> _EXERCISE DIRECTIONS_:
Please restate, exactly, only the lines from the beginning of the listing below through the line containing "ATOM 18 N N", with the pictures left out.

> _INFORMATION SUPPLIED_:
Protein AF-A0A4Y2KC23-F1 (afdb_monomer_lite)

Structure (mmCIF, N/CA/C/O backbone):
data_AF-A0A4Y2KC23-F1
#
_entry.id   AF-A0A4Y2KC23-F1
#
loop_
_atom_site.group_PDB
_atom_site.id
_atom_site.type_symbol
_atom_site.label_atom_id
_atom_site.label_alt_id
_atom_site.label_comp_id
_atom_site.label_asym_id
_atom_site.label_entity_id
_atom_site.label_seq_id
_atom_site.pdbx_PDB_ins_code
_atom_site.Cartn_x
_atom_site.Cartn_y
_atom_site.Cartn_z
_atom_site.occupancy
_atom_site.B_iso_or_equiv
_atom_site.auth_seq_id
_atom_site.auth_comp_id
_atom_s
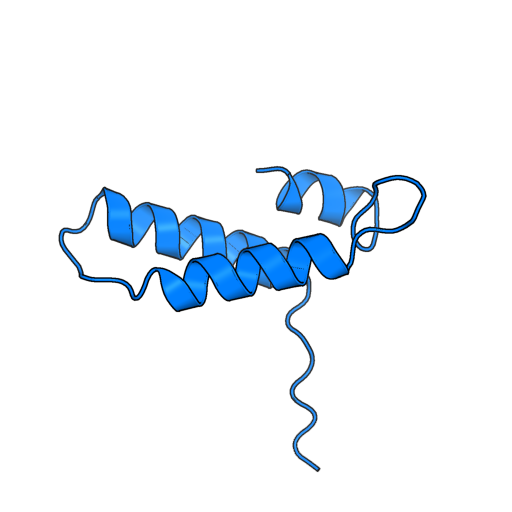ite.auth_asym_id
_atom_site.auth_atom_id
_atom_site.pdbx_PDB_model_num
ATOM 1 N N . MET A 1 1 ? -3.750 -25.994 -1.968 1.00 32.50 1 MET A N 1
ATOM 2 C CA . MET A 1 1 ? -3.020 -24.723 -1.749 1.00 32.50 1 MET A CA 1
ATOM 3 C C . MET A 1 1 ? -4.010 -23.568 -1.804 1.00 32.50 1 MET A C 1
ATOM 5 O O . MET A 1 1 ? -4.493 -23.248 -2.884 1.00 32.50 1 MET A O 1
ATOM 9 N N . LYS A 1 2 ? -4.376 -22.971 -0.661 1.00 35.06 2 LYS A N 1
ATOM 10 C CA . LYS A 1 2 ? -5.182 -21.741 -0.659 1.00 35.06 2 LYS A CA 1
ATOM 11 C C . LYS A 1 2 ? -4.281 -20.610 -1.147 1.00 35.06 2 LYS A C 1
ATOM 13 O O . LYS A 1 2 ? -3.421 -20.138 -0.415 1.00 35.06 2 LYS A O 1
ATOM 18 N N . ARG A 1 3 ? -4.435 -20.228 -2.412 1.00 37.59 3 ARG A N 1
ATOM 19 C CA . ARG A 1 3 ? -3.767 -19.067 -2.995 1.00 37.59 3 ARG A CA 1
ATOM 20 C C . ARG A 1 3 ? -4.419 -17.835 -2.366 1.00 37.59 3 ARG A C 1
ATOM 22 O O . ARG A 1 3 ? -5.434 -17.362 -2.866 1.00 37.59 3 ARG A O 1
ATOM 29 N N . HIS A 1 4 ? -3.894 -17.375 -1.228 1.00 4
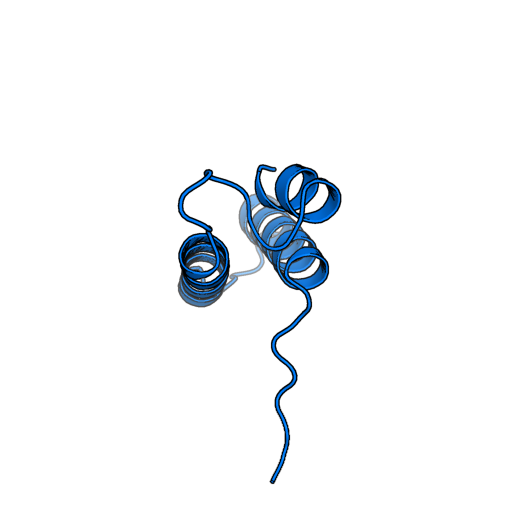4.94 4 HIS A N 1
ATOM 30 C CA . HIS A 1 4 ? -4.146 -16.018 -0.745 1.
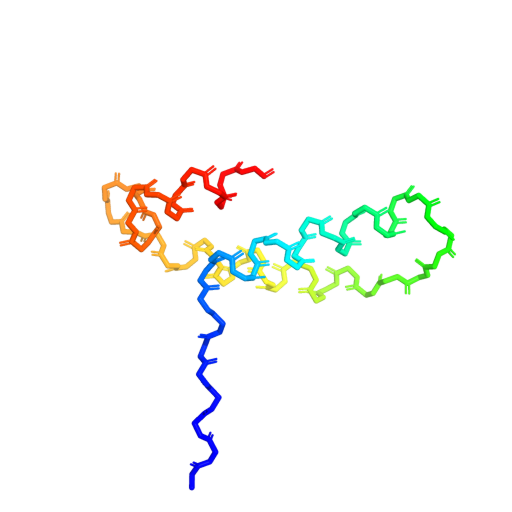00 44.94 4 HIS A CA 1
ATOM 31 C C . HIS A 1 4 ? -3.616 -15.094 -1.838 1.00 44.94 4 HIS A C 1
ATOM 33 O O . HIS A 1 4 ? -2.420 -14.851 -1.967 1.00 44.94 4 HIS A O 1
ATOM 39 N N . ARG A 1 5 ? -4.511 -14.723 -2.752 1.00 49.75 5 ARG A N 1
ATOM 40 C CA . ARG A 1 5 ? -4.244 -13.733 -3.779 1.00 49.75 5 ARG A CA 1
ATOM 41 C C . ARG A 1 5 ? -3.957 -12.469 -2.987 1.00 49.75 5 ARG A C 1
ATOM 43 O O . ARG A 1 5 ? -4.865 -11.991 -2.314 1.00 49.75 5 ARG A O 1
ATOM 50 N N . TYR A 1 6 ? -2.703 -12.010 -2.992 1.00 54.50 6 TYR A N 1
ATOM 51 C CA . TYR A 1 6 ? -2.369 -10.703 -2.436 1.00 54.50 6 TYR A CA 1
ATOM 52 C C . TYR A 1 6 ? -3.446 -9.728 -2.914 1.00 54.50 6 TYR A C 1
ATOM 54 O O . TYR A 1 6 ? -3.703 -9.700 -4.128 1.00 54.50 6 TYR A O 1
ATOM 62 N N . PRO A 1 7 ? -4.133 -9.013 -2.005 1.00 63.62 7 PRO A N 1
ATOM 63 C CA . PRO A 1 7 ? -5.096 -8.013 -2.418 1.00 63.62 7 PRO A CA 1
ATOM 64 C C . PRO A 1 7 ? -4.416 -7.110 -3.445 1.00 63.62 7 PRO A C 1
ATOM 66 O O . PRO A 1 7 ? -3.237 -6.752 -3.283 1.00 63.62 7 PRO A O 1
ATOM 69 N N . PHE A 1 8 ? -5.131 -6.804 -4.531 1.00 81.19 8 PHE A N 1
ATOM 70 C CA . PHE A 1 8 ? -4.691 -5.765 -5.457 1.00 81.19 8 PHE A CA 1
ATOM 71 C C . PHE A 1 8 ? -4.324 -4.539 -4.616 1.00 81.19 8 PHE A C 1
ATOM 73 O O . PHE A 1 8 ? -5.048 -4.223 -3.668 1.00 81.19 8 PHE A O 1
ATOM 80 N N . ALA A 1 9 ? -3.184 -3.903 -4.898 1.00 89.88 9 ALA A N 1
ATOM 81 C CA . ALA A 1 9 ? -2.689 -2.801 -4.071 1.00 89.88 9 ALA A CA 1
ATOM 82 C C . ALA A 1 9 ? -3.744 -1.690 -3.908 1.00 89.88 9 ALA A C 1
ATOM 84 O O . ALA A 1 9 ? -3.856 -1.115 -2.831 1.00 89.88 9 ALA A O 1
ATOM 85 N N . ASP A 1 10 ? -4.616 -1.510 -4.904 1.00 90.75 10 ASP A N 1
ATOM 86 C CA . ASP A 1 10 ? -5.796 -0.644 -4.822 1.00 90.75 10 ASP A CA 1
ATOM 87 C C . ASP A 1 10 ? -6.753 -1.024 -3.678 1.00 90.75 10 ASP A C 1
ATOM 89 O O . ASP A 1 10 ? -7.161 -0.180 -2.883 1.00 90.75 10 ASP A O 1
ATOM 93 N N . SER A 1 11 ? -7.107 -2.307 -3.554 1.00 92.19 11 SER A N 1
ATOM 94 C CA . SER A 1 11 ? -7.987 -2.797 -2.485 1.00 92.19 11 SER A CA 1
ATOM 95 C C . SER A 1 11 ? -7.342 -2.654 -1.109 1.00 92.19 11 SER A C 1
ATOM 97 O O . SER A 1 11 ? -8.032 -2.354 -0.134 1.00 92.19 11 SER A O 1
ATOM 99 N N . GLN A 1 12 ? -6.026 -2.863 -1.028 1.00 93.19 12 GLN A N 1
ATOM 100 C CA . GLN A 1 12 ? -5.265 -2.682 0.203 1.00 93.19 12 GLN A CA 1
ATOM 101 C C . GLN A 1 12 ? -5.219 -1.205 0.608 1.00 93.19 12 GLN A C 1
ATOM 103 O O . GLN A 1 12 ? -5.516 -0.906 1.757 1.00 93.19 12 GLN A O 1
ATOM 108 N N . ALA A 1 13 ? -4.959 -0.289 -0.330 1.00 94.06 13 ALA A N 1
ATOM 109 C CA . ALA A 1 13 ? -4.985 1.153 -0.084 1.00 94.06 13 ALA A CA 1
ATOM 110 C C . ALA A 1 13 ? -6.367 1.634 0.392 1.00 94.06 13 ALA A C 1
ATOM 112 O O . ALA A 1 13 ? -6.466 2.306 1.416 1.00 94.06 13 ALA A O 1
ATOM 113 N N . LEU A 1 14 ? -7.447 1.211 -0.278 1.00 95.00 14 LEU A N 1
ATOM 114 C CA . LEU A 1 14 ? -8.822 1.528 0.135 1.00 95.00 14 LEU A CA 1
ATOM 115 C C . LEU A 1 14 ? -9.152 1.001 1.532 1.00 95.00 14 LEU A C 1
ATOM 117 O O . LEU A 1 14 ? -9.774 1.700 2.330 1.00 95.00 14 LEU A O 1
ATOM 121 N N . SER A 1 15 ? -8.716 -0.217 1.841 1.00 93.75 15 SER A N 1
ATOM 122 C CA . SER A 1 15 ? -8.945 -0.818 3.153 1.00 93.75 15 SER A CA 1
ATOM 123 C C . SER A 1 15 ? -8.139 -0.105 4.243 1.00 93.75 15 SER A C 1
ATOM 125 O O . SER A 1 15 ? -8.683 0.168 5.308 1.00 93.75 15 SER A O 1
ATOM 127 N N . SER A 1 16 ? -6.885 0.270 3.971 1.00 93.75 16 SER A N 1
ATOM 128 C CA . SER A 1 16 ? -6.058 1.071 4.882 1.00 93.75 16 SER A CA 1
ATOM 129 C C . SER A 1 16 ? -6.685 2.438 5.168 1.00 93.75 16 SER A C 1
ATOM 131 O O . SER A 1 16 ? -6.792 2.823 6.331 1.00 93.75 16 SER A O 1
ATOM 133 N N . MET A 1 17 ? -7.171 3.139 4.136 1.00 94.81 17 MET A N 1
ATOM 134 C CA . MET A 1 17 ? -7.892 4.406 4.303 1.00 94.81 17 MET A CA 1
ATOM 135 C C . MET A 1 17 ? -9.152 4.230 5.157 1.00 94.81 17 MET A C 1
ATOM 137 O O . MET A 1 17 ? -9.370 4.990 6.099 1.00 94.81 17 MET A O 1
ATOM 141 N N . ALA A 1 18 ? -9.957 3.198 4.882 1.00 93.62 18 ALA A N 1
ATOM 142 C CA . ALA A 1 18 ? -11.162 2.914 5.657 1.00 93.62 18 ALA A CA 1
ATOM 143 C C . ALA A 1 18 ? -10.841 2.605 7.129 1.00 93.62 18 ALA A C 1
ATOM 145 O O . ALA A 1 18 ? -11.477 3.163 8.023 1.00 93.62 18 ALA A O 1
ATOM 146 N N . LEU A 1 19 ? -9.831 1.770 7.392 1.00 92.56 19 LEU A N 1
ATOM 147 C CA . LEU A 1 19 ? -9.385 1.435 8.747 1.00 92.56 19 LEU A CA 1
ATOM 148 C C . LEU A 1 19 ? -8.873 2.666 9.499 1.00 92.56 19 LEU A C 1
ATOM 150 O O . LEU A 1 19 ? -9.224 2.857 10.664 1.00 92.56 19 LEU A O 1
ATOM 154 N N . TYR A 1 20 ? -8.104 3.528 8.834 1.00 92.25 20 TYR A N 1
ATOM 155 C CA . TYR A 1 20 ? -7.641 4.783 9.417 1.00 92.25 20 TYR A CA 1
ATOM 156 C C . TYR A 1 20 ? -8.805 5.733 9.739 1.00 92.25 20 TYR A C 1
ATOM 158 O O . TYR A 1 20 ? -8.867 6.301 10.833 1.00 92.25 20 TYR A O 1
ATOM 166 N N . CYS A 1 21 ? -9.778 5.875 8.834 1.00 92.31 21 CYS A N 1
ATOM 167 C CA . CYS A 1 21 ? -10.991 6.652 9.095 1.00 92.31 21 CYS A CA 1
ATOM 168 C C . CYS A 1 21 ? -11.788 6.090 10.278 1.00 92.31 21 CYS A C 1
ATOM 170 O O . CYS A 1 21 ? -12.260 6.861 11.114 1.00 92.31 21 CYS A O 1
ATOM 172 N N . ILE A 1 22 ? -11.914 4.764 10.375 1.00 90.75 22 ILE A N 1
ATOM 173 C CA . ILE A 1 22 ? -12.637 4.124 11.474 1.00 90.75 22 ILE A CA 1
ATOM 174 C C . ILE A 1 22 ? -11.925 4.389 12.802 1.00 90.75 22 ILE A C 1
ATOM 176 O O . ILE A 1 22 ? -12.568 4.873 13.736 1.00 90.75 22 ILE A O 1
ATOM 180 N N . SER A 1 23 ? -10.614 4.137 12.851 1.00 89.56 23 SER A N 1
ATOM 181 C CA . SER A 1 23 ? -9.768 4.371 14.027 1.00 89.56 23 SER A CA 1
ATOM 182 C C . SER A 1 23 ? -9.851 5.825 14.506 1.00 89.56 23 SER A C 1
ATOM 184 O O . SER A 1 23 ? -10.071 6.091 15.685 1.00 89.56 23 SER A O 1
ATOM 186 N N . SER A 1 24 ? -9.771 6.784 13.577 1.00 88.44 24 SER A N 1
ATOM 187 C CA . SER A 1 24 ? -9.740 8.213 13.912 1.00 88.44 24 SER A CA 1
ATOM 188 C C . SER A 1 24 ? -11.094 8.821 14.295 1.00 88.44 24 SER A C 1
ATOM 190 O O . SER A 1 24 ? -11.110 9.856 14.960 1.00 88.44 24 SER A O 1
ATOM 192 N N . ARG A 1 25 ? -12.231 8.240 13.873 1.00 87.00 25 ARG A N 1
ATOM 193 C CA . ARG A 1 25 ? -13.555 8.892 14.006 1.00 87.00 25 ARG A CA 1
ATOM 194 C C . ARG A 1 25 ? -14.631 8.094 14.736 1.00 87.00 25 ARG A C 1
ATOM 196 O O . ARG A 1 25 ? -15.624 8.688 15.141 1.00 87.00 25 ARG A O 1
ATOM 203 N N . SER A 1 26 ? -14.480 6.780 14.891 1.00 79.38 26 SER A N 1
ATOM 204 C CA . SER A 1 26 ? -15.605 5.914 15.300 1.00 79.38 26 SER A CA 1
ATOM 205 C C . SER A 1 26 ? -15.592 5.525 16.775 1.00 79.38 26 SER A C 1
ATOM 207 O O . SER A 1 26 ? -16.528 4.874 17.228 1.00 79.38 26 SER A O 1
ATOM 209 N N . GLY A 1 27 ? -14.511 5.817 17.508 1.00 78.81 27 GLY A N 1
ATOM 210 C CA . GLY A 1 27 ? -14.289 5.283 18.862 1.00 78.81 27 GLY A CA 1
ATOM 211 C C . GLY A 1 27 ? -14.112 3.756 18.912 1.00 78.81 27 GLY A C 1
ATOM 212 O O . GLY A 1 27 ? -13.979 3.183 19.990 1.00 78.81 27 GLY A O 1
ATOM 213 N N . VAL A 1 28 ? -14.106 3.094 17.751 1.00 85.31 28 VAL A N 1
ATOM 214 C CA . VAL A 1 28 ? -13.856 1.660 17.601 1.00 85.31 28 VAL A CA 1
ATOM 215 C C . VAL A 1 28 ? -12.352 1.439 17.617 1.00 85.31 28 VAL A C 1
ATOM 217 O O . VAL A 1 28 ? -11.628 2.015 16.806 1.00 85.31 28 VAL A O 1
ATOM 220 N N . SER A 1 29 ? -11.889 0.580 18.525 1.00 82.50 29 SER A N 1
ATOM 221 C CA . SER A 1 29 ? -10.490 0.163 18.558 1.00 82.50 29 SER A CA 1
ATOM 222 C C . SER A 1 29 ? -10.181 -0.678 17.320 1.00 82.50 29 SER A C 1
ATOM 224 O O . SER A 1 29 ? -10.735 -1.761 17.129 1.00 82.50 29 SER A O 1
ATOM 226 N N . VAL A 1 30 ? -9.309 -0.151 16.466 1.00 85.88 30 VAL A N 1
ATOM 227 C CA . VAL A 1 30 ? -8.713 -0.867 15.337 1.00 85.88 30 VAL A CA 1
ATOM 228 C C . VAL A 1 30 ? -7.285 -1.223 15.731 1.00 85.88 30 VAL A C 1
ATOM 230 O O . VAL A 1 30 ? -6.576 -0.387 16.286 1.00 85.88 30 VAL A O 1
ATOM 233 N N . ASP A 1 31 ? -6.848 -2.451 15.443 1.00 89.06 31 ASP A N 1
ATOM 234 C CA . ASP A 1 31 ? -5.451 -2.828 15.657 1.00 89.06 31 ASP A CA 1
ATOM 235 C C . ASP A 1 31 ? -4.557 -2.080 14.660 1.00 89.06 31 ASP A C 1
ATOM 237 O O . ASP A 1 31 ? -4.484 -2.421 13.476 1.00 89.06 31 ASP A O 1
ATOM 241 N N . GLU A 1 32 ? -3.870 -1.047 15.144 1.00 88.31 32 GLU A N 1
ATOM 242 C CA . GLU A 1 32 ? -2.975 -0.219 14.335 1.00 88.31 32 GLU A CA 1
ATOM 243 C C . GLU A 1 32 ? -1.842 -1.025 13.693 1.00 88.31 32 GLU A C 1
ATOM 245 O O . GLU A 1 32 ? -1.340 -0.636 12.638 1.00 88.31 32 GLU A O 1
ATOM 250 N N . ARG A 1 33 ? -1.470 -2.180 
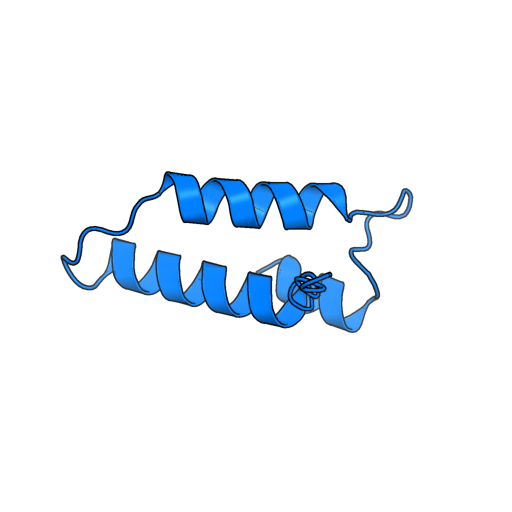14.263 1.00 92.38 33 ARG A N 1
ATOM 251 C CA . ARG A 1 33 ? -0.444 -3.055 13.677 1.00 92.38 33 ARG A CA 1
ATOM 252 C C . ARG A 1 33 ? -0.886 -3.588 12.323 1.00 92.38 33 ARG A C 1
ATOM 254 O O . ARG A 1 33 ? -0.084 -3.605 11.399 1.00 92.38 33 ARG A O 1
ATOM 261 N N . ILE A 1 34 ? -2.169 -3.925 12.177 1.00 89.94 34 ILE A N 1
ATOM 262 C CA . ILE A 1 34 ? -2.727 -4.397 10.903 1.00 89.94 34 ILE A CA 1
ATOM 263 C C . ILE A 1 34 ? -2.631 -3.292 9.848 1.00 89.94 34 ILE A C 1
ATOM 265 O O . ILE A 1 34 ? -2.197 -3.548 8.726 1.00 89.94 34 ILE A O 1
ATOM 269 N N . LEU A 1 35 ? -2.980 -2.052 10.211 1.00 91.44 35 LEU A N 1
ATOM 270 C CA . LEU A 1 35 ? -2.850 -0.906 9.309 1.00 91.44 35 LEU A CA 1
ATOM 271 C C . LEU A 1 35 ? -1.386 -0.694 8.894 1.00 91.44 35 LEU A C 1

> _RESPONSE_:
Protein AF-A0A4Y2KC23-F1 (afdb_monomer_lite)

Structure (mmCIF, N/CA/C/O backbone):
data_AF-A0A4Y2KC23-F1
#
_entry.id   AF-A0A4Y2KC23-F1
#
loop_
_atom_site.group_PDB
_atom_site.id
_atom_site.type_symbol
_atom_site.label_atom_id
_atom_site.label_alt_id
_atom_site.label_comp_id
_atom_site.label_asym_id
_atom_site.label_entity_id
_atom_site.label_seq_id
_atom_site.pdbx_PDB_ins_code
_atom_site.Cartn_x
_atom_site.Cartn_y
_atom_site.Cartn_z
_atom_site.occupancy
_atom_site.B_iso_or_equiv
_atom_site.auth_seq_id
_atom_site.auth_comp_id
_atom_s
ite.auth_asym_id
_atom_site.auth_atom_id
_atom_site.pdbx_PDB_model_num
ATOM 1 N N . MET A 1 1 ? -3.750 -25.994 -1.968 1.00 32.50 1 MET A N 1
ATOM 2 C CA . MET A 1 1 ? -3.020 -24.723 -1.749 1.00 32.50 1 MET A CA 1
ATOM 3 C C . MET A 1 1 ? -4.010 -23.568 -1.804 1.00 32.50 1 MET A C 1
ATOM 5 O O . MET A 1 1 ? -4.493 -23.248 -2.884 1.00 32.50 1 MET A O 1
ATOM 9 N N . LYS A 1 2 ? -4.376 -22.971 -0.661 1.00 35.06 2 LYS A N 1
ATOM 10 C CA . LYS A 1 2 ? -5.182 -21.741 -0.659 1.00 35.06 2 LYS A CA 1
ATOM 11 C C . LYS A 1 2 ? -4.281 -20.610 -1.147 1.00 35.06 2 LYS A C 1
ATOM 13 O O . LYS A 1 2 ? -3.421 -20.138 -0.415 1.00 35.06 2 LYS A O 1
ATOM 18 N N . ARG A 1 3 ? -4.435 -20.228 -2.412 1.00 37.59 3 ARG A N 1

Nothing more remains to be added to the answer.